Damit die von einem gutgläubigen Dritten an einen Nichtgläubiger geleistete Zahlung eine befreiende Wirkung entfalten kann, müssen folgende Voraussetzungen erfüllt sein: (i) es muss sich um eine tatsächliche Zahlung handeln; (ii) es muss der begründete und gerechtfertigte Anschein bestehen, dass der Kredit in seinem Besitz ist; und (iii) der Schuldner muss gutgläubig sein, was objektiv zu verstehen ist und im Lichte der Anwendung der gebotenen Sorgfaltspflicht geprüft wird.

In diesen Fällen, in denen weder die Zahlung an einen Dritten noch der subjektive gute Glaube, d. h. die Überzeugung, dass derjenige, der zahlt, an den wahren Gläubiger zahlt, für die befreiende Wirkung der Zahlung ausschlaggebend ist, wird das Zusammentreffen von objektivem gutem Glauben, der sich, wie wir bereits dargelegt haben, aus der Anwendung der gebotenen Sorgfalt ergibt, bestimmt. Nur die Einhaltung einer solchen Sorgfalt, die sich auf die Besonderheiten des jeweiligen Falles bezieht, erlaubt es uns, die Angemessenheit des Anscheins zu bejahen, der die Zahlung an einen Dritten rechtfertigt und die Schuld befreit.

Daher ist es nicht möglich, eine allgemeine Antwort auf die gestellte Frage zu geben, sondern wir müssen notwendigerweise die besonderen Umstände jedes einzelnen Falles berücksichtigen.
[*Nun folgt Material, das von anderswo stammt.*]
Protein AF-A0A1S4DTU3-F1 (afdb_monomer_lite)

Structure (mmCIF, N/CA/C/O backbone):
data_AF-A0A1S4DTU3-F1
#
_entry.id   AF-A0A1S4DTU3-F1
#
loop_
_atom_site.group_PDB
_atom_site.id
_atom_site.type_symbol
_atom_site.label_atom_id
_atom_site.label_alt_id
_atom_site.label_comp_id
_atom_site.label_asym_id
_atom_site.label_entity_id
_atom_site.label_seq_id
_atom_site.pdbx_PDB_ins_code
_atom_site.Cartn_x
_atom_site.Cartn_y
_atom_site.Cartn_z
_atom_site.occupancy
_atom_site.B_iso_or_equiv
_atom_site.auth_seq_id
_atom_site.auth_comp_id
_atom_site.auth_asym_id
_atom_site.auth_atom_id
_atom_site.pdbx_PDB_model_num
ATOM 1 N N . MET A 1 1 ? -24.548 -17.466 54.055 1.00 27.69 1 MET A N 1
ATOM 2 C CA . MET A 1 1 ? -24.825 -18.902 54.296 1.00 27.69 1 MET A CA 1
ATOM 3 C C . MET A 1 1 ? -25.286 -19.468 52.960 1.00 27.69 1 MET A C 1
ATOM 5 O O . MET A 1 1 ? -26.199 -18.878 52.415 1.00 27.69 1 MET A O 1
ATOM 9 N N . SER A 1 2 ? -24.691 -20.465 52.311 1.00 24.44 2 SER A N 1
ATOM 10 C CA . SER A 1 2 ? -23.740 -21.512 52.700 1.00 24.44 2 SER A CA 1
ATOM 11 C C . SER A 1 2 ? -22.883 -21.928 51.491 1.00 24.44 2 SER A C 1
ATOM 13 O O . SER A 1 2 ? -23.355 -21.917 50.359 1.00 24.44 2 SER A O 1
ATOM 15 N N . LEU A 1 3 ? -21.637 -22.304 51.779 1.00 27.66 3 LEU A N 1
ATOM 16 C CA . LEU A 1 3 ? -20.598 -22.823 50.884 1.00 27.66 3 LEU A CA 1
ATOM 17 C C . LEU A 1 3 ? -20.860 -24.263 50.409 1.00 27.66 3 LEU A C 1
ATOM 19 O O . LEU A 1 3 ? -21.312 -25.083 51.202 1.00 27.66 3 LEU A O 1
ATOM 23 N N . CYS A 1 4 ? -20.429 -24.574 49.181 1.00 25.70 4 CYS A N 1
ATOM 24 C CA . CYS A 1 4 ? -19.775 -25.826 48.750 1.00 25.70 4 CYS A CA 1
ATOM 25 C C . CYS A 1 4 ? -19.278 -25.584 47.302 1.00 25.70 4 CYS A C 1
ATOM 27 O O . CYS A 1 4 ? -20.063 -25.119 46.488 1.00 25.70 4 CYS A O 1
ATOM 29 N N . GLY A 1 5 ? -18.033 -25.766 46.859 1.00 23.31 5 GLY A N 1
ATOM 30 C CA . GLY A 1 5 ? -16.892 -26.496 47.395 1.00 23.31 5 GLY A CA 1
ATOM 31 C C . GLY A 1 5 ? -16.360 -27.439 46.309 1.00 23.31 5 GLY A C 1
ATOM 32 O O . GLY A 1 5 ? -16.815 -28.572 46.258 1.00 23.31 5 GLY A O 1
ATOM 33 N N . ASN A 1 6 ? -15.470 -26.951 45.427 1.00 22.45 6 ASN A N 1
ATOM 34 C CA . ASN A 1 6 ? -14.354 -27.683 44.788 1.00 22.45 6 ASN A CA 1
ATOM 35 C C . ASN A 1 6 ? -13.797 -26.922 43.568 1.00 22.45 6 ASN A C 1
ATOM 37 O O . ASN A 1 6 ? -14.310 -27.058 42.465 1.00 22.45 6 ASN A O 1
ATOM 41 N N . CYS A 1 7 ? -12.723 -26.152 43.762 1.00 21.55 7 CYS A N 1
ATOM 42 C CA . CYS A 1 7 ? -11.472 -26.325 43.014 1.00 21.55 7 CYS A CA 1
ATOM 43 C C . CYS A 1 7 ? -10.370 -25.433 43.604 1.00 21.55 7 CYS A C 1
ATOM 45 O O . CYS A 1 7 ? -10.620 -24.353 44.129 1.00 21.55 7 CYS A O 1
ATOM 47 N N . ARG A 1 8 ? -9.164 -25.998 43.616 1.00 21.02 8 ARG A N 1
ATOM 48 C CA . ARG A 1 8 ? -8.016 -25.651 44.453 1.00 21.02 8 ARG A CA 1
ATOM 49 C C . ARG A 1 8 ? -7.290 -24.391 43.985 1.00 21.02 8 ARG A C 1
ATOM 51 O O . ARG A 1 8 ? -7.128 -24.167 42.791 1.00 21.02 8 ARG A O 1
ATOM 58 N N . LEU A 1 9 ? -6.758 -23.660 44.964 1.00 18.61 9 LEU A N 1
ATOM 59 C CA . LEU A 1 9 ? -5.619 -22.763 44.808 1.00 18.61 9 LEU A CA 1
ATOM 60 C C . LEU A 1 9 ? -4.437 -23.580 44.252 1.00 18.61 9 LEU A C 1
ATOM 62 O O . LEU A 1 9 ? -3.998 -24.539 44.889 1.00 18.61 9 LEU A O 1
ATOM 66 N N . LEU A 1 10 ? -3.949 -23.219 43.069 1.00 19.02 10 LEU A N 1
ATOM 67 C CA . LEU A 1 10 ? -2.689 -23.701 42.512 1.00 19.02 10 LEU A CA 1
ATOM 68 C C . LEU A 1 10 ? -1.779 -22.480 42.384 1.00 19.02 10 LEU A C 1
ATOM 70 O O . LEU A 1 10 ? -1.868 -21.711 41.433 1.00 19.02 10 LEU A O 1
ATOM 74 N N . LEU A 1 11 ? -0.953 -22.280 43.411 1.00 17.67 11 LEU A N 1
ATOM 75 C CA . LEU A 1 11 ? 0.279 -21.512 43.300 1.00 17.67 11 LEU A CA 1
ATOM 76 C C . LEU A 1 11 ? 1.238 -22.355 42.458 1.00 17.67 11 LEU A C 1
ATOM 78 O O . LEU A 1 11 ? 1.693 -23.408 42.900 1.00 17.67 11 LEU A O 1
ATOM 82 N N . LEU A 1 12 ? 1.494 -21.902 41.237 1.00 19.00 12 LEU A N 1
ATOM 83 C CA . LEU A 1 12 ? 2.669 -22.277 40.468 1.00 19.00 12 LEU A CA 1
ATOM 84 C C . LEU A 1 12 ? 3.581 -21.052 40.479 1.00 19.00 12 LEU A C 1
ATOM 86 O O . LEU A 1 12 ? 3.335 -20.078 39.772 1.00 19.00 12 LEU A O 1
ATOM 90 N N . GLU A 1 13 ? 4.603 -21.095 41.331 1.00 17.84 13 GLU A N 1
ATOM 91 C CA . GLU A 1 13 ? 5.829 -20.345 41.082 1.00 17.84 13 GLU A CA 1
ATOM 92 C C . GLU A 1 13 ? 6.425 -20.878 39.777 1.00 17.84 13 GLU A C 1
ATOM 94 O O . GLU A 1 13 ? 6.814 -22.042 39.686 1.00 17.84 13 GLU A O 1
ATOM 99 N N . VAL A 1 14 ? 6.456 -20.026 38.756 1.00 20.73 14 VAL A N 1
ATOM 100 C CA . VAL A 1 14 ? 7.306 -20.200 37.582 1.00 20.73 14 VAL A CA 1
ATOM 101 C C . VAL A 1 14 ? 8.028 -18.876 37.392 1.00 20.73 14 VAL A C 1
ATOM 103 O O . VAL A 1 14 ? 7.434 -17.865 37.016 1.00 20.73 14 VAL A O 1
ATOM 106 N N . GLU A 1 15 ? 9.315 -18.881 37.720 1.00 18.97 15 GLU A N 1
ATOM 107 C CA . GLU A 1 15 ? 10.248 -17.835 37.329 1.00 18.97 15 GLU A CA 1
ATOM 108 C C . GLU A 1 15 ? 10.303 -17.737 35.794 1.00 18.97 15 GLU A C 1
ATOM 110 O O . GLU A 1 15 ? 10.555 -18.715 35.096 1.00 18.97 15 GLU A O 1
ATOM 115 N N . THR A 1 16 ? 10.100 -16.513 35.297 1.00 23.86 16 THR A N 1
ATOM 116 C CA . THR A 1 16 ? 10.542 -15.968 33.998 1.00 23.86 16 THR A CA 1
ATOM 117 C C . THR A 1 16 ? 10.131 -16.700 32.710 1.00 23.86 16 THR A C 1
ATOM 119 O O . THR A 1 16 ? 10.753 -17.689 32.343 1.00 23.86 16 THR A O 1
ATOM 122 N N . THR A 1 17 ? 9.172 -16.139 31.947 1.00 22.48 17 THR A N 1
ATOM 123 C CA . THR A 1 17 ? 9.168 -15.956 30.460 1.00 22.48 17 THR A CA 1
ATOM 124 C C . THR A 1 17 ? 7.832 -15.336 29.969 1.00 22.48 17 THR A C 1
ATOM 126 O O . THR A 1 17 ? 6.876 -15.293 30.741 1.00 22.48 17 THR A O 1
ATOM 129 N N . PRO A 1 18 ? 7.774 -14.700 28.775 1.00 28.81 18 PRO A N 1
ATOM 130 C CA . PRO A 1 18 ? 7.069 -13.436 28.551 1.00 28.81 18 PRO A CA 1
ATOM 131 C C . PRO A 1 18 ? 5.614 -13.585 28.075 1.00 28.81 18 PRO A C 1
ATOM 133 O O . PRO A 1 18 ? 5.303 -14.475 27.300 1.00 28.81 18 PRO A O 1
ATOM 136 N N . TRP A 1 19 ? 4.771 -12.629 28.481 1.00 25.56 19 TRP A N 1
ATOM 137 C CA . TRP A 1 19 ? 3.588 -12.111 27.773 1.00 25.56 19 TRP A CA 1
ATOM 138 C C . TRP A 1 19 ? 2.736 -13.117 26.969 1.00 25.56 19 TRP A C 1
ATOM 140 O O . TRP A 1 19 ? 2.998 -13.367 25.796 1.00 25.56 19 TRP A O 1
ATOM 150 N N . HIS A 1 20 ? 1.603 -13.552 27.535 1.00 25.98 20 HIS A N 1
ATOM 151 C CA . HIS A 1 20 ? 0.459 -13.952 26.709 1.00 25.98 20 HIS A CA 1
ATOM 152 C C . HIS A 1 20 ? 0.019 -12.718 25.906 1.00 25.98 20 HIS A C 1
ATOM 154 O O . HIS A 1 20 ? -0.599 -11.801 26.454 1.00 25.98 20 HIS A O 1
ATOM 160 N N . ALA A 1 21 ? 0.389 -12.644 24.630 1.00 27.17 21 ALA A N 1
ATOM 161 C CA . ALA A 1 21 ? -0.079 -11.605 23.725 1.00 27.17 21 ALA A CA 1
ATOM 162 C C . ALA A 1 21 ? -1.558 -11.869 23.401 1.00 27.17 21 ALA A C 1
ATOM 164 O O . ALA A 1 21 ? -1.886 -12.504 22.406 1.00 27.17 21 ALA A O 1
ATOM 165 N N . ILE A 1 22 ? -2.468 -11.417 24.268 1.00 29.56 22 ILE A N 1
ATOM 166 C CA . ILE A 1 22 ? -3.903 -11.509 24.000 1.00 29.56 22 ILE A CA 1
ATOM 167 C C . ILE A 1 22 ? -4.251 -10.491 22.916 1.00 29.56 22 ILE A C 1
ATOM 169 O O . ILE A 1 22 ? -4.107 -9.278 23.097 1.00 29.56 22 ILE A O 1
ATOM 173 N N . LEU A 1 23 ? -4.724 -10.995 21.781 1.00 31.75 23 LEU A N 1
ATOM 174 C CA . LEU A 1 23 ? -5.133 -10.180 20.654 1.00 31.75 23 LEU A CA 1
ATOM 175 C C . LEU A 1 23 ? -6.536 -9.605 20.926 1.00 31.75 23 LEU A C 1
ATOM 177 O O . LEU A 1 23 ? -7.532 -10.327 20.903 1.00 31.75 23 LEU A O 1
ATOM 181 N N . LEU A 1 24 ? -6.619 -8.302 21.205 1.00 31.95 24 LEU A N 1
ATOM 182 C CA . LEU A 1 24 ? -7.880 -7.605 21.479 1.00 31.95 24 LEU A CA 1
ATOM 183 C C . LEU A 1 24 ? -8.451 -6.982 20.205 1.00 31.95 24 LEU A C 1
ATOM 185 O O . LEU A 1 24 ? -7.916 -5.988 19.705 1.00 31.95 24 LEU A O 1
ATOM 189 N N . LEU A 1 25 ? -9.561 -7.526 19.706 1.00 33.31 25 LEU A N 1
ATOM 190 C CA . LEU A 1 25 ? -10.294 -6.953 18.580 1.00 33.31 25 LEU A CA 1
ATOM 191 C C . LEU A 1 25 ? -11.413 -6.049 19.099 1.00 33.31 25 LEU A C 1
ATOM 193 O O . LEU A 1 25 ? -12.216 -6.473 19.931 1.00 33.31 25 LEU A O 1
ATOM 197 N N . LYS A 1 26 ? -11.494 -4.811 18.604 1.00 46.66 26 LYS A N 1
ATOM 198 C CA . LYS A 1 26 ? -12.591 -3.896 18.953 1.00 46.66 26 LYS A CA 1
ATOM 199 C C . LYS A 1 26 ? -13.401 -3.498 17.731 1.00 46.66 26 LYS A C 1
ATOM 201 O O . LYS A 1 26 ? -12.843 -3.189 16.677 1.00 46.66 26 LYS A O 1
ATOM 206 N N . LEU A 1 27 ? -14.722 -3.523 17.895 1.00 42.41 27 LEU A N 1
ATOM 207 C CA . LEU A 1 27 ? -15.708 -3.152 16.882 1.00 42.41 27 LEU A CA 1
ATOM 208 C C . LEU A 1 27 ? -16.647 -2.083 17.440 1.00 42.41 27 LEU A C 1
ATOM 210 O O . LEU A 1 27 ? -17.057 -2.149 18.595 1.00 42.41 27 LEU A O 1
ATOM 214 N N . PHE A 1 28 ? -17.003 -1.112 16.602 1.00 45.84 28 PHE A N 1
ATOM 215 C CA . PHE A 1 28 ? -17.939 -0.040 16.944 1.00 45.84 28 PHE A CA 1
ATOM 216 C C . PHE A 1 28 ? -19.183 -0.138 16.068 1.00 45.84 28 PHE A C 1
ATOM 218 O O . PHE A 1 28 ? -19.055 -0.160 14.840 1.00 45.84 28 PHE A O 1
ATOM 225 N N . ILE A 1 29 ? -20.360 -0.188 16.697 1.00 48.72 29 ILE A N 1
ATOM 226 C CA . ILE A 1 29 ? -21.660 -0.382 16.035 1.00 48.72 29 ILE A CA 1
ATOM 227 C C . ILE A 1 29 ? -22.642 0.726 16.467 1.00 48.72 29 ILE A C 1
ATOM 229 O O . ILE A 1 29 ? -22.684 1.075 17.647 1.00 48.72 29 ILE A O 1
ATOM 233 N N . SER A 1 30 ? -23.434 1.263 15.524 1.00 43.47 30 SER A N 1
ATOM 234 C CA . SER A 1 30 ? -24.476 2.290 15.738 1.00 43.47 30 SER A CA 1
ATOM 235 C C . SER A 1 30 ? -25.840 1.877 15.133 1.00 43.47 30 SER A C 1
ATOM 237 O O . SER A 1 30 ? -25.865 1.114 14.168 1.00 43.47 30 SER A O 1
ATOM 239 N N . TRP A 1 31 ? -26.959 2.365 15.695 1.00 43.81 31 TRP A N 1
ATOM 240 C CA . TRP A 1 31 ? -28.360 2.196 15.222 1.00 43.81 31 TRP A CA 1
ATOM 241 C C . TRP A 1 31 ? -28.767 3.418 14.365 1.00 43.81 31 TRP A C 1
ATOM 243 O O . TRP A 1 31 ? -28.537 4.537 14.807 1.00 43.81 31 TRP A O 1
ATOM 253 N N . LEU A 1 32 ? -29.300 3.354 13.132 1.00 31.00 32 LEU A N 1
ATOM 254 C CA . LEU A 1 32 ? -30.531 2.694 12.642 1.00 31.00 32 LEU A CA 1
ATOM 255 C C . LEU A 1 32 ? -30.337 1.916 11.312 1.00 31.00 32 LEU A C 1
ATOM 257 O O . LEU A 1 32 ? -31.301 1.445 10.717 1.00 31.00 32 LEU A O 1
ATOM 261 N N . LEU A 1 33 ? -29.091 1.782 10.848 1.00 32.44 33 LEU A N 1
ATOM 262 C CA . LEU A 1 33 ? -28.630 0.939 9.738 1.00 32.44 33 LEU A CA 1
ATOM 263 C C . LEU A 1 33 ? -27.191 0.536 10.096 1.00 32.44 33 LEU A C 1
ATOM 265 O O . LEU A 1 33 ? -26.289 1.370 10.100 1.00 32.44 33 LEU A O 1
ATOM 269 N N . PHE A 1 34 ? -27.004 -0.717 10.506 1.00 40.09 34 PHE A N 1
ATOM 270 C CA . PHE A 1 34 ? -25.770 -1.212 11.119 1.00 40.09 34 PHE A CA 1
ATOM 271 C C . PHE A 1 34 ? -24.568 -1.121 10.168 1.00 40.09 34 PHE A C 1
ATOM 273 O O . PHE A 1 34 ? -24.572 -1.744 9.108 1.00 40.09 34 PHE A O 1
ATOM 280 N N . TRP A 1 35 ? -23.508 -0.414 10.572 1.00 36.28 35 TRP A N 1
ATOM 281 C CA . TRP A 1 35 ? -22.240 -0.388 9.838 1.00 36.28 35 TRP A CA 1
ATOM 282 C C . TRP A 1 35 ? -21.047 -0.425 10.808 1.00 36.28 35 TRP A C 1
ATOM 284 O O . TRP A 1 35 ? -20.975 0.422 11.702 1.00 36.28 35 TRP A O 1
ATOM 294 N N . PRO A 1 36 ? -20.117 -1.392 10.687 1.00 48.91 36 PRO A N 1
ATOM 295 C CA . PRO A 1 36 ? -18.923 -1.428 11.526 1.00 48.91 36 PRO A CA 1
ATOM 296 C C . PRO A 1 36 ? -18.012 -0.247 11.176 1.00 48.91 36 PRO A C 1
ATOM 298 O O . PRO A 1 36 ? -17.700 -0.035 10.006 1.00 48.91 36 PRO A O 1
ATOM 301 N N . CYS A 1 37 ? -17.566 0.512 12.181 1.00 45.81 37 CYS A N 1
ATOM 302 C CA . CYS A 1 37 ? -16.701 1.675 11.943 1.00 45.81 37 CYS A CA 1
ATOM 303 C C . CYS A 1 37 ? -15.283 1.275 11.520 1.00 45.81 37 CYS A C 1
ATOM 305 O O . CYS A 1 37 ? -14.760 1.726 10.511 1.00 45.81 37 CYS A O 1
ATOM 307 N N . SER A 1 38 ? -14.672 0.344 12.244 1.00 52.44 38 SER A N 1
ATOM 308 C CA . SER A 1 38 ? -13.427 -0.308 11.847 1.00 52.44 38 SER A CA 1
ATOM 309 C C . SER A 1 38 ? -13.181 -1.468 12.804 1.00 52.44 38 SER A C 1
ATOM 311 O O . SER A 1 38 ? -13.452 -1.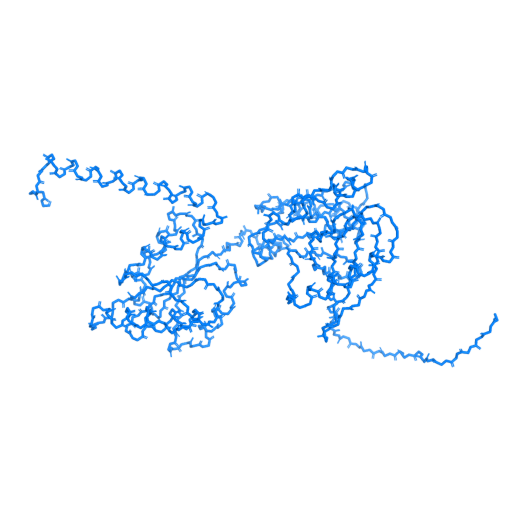343 13.998 1.00 52.44 38 SER A O 1
ATOM 313 N N . SER A 1 39 ? -12.696 -2.601 12.297 1.00 55.16 39 SER A N 1
ATOM 314 C CA . SER A 1 39 ? -12.088 -3.626 13.146 1.00 55.16 39 SER A CA 1
ATOM 315 C C . SER A 1 39 ? -10.680 -3.158 13.478 1.00 55.16 39 SER A C 1
ATOM 317 O O . SER A 1 39 ? -9.851 -3.073 12.568 1.00 55.16 39 SER A O 1
ATOM 319 N N 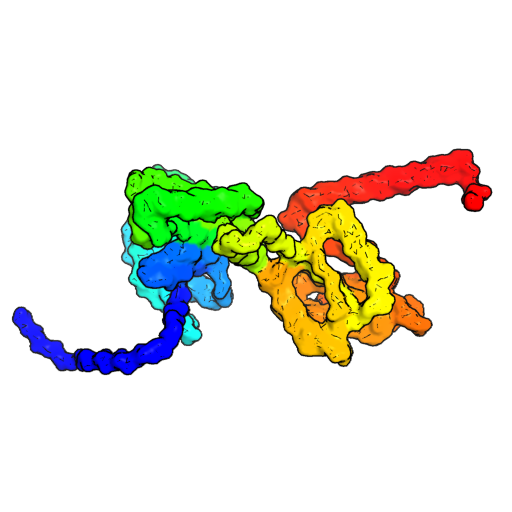. CYS A 1 40 ? -10.403 -2.869 14.743 1.00 52.88 40 CYS A N 1
ATOM 320 C CA . CYS A 1 40 ? -9.066 -2.495 15.180 1.00 52.88 40 CYS A CA 1
ATOM 321 C C . CYS A 1 40 ? -8.481 -3.529 16.136 1.00 52.88 40 CYS A C 1
ATOM 323 O O . CYS A 1 40 ? -9.203 -4.278 16.798 1.00 52.88 40 CYS A O 1
ATOM 325 N N . LEU A 1 41 ? -7.155 -3.569 16.162 1.00 54.00 41 LEU A N 1
ATOM 326 C CA . LEU A 1 41 ? -6.367 -4.421 17.024 1.00 54.00 41 LEU A CA 1
ATOM 327 C C . LEU A 1 41 ? -5.710 -3.578 18.114 1.00 54.00 41 LEU A C 1
ATOM 329 O O . LEU A 1 41 ? -4.926 -2.690 17.791 1.00 54.00 41 LEU A O 1
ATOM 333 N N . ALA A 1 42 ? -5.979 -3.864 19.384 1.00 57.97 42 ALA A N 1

Im Gegensatz zu dem vorangegangenen Fall, in dem das Gericht entschied, dass der Schuldner dem wahren Gläubiger den bereits an den Cyberkriminellen gezahlten Betrag zurückzahlen muss, wird in dem folgenden Fall, der vom Handelsgericht Bilbao Nr. 2 in seinem Urteil Nr. 152/2021 vom 11. März entschieden wurde, das Gegenteil festgestellt:

"Mit der Präzisierung, die ich in Bezug auf den Betrag vornehmen werde, wird die Anfechtung zugunsten der Konkurspartei entschieden, da in Anbetracht der Gesamtumstände als erwiesen gelten muss, dass Balzola mit der erforderlichen Sorgfalt gehandelt hat. Er handelte nämlich, nachdem er eine E-Mail von derselben Person, mit der er zuvor die Zahlung vereinbart hatte, und von derselben E-Mail-Adresse erhalten hatte. Noch wichtiger ist, dass er bei der Überweisung eine Quittung erhielt, aus der hervorging, dass der Begünstigte der Überweisung das anfechtende Unternehmen war. Balzola hatte also keinen Grund, eine unerlaubte Handlung zu vermuten, weshalb die von ihm geleistete Zahlung wirksam sein sollte".

 

Zusammenfassend lässt sich also feststellen, dass die befreiende Wirkung einer vom Schuldner in gutem Glauben an einen Dritten, der nicht der Gläubiger ist, geleisteten Zahlung davon abhängt, ob der Gläubiger mit der gebotenen Sorgfaltspflicht gehandelt hat, und dass es nicht möglich ist, eine einheitliche Antwort für alle Fälle zu finden. Zu diesem Zweck ist es wichtig, die Umstände jedes einzelnen Falles zu bewerten, indem zahlreiche Elemente beachtet werden, wie z. B.: (i) die vom Täter verwendete E-Mail-Adresse; (ii) das Vorhandensein offensichtlicher äußerer Anzeichen, die auf ein mögliches Hacking hinweisen; (iii) das Vorhandensein früherer Geschäftsbeziehungen, bei denen die Zahlung auf ein anderes Konto oder über einen anderen Kontakt erfolgte; usw.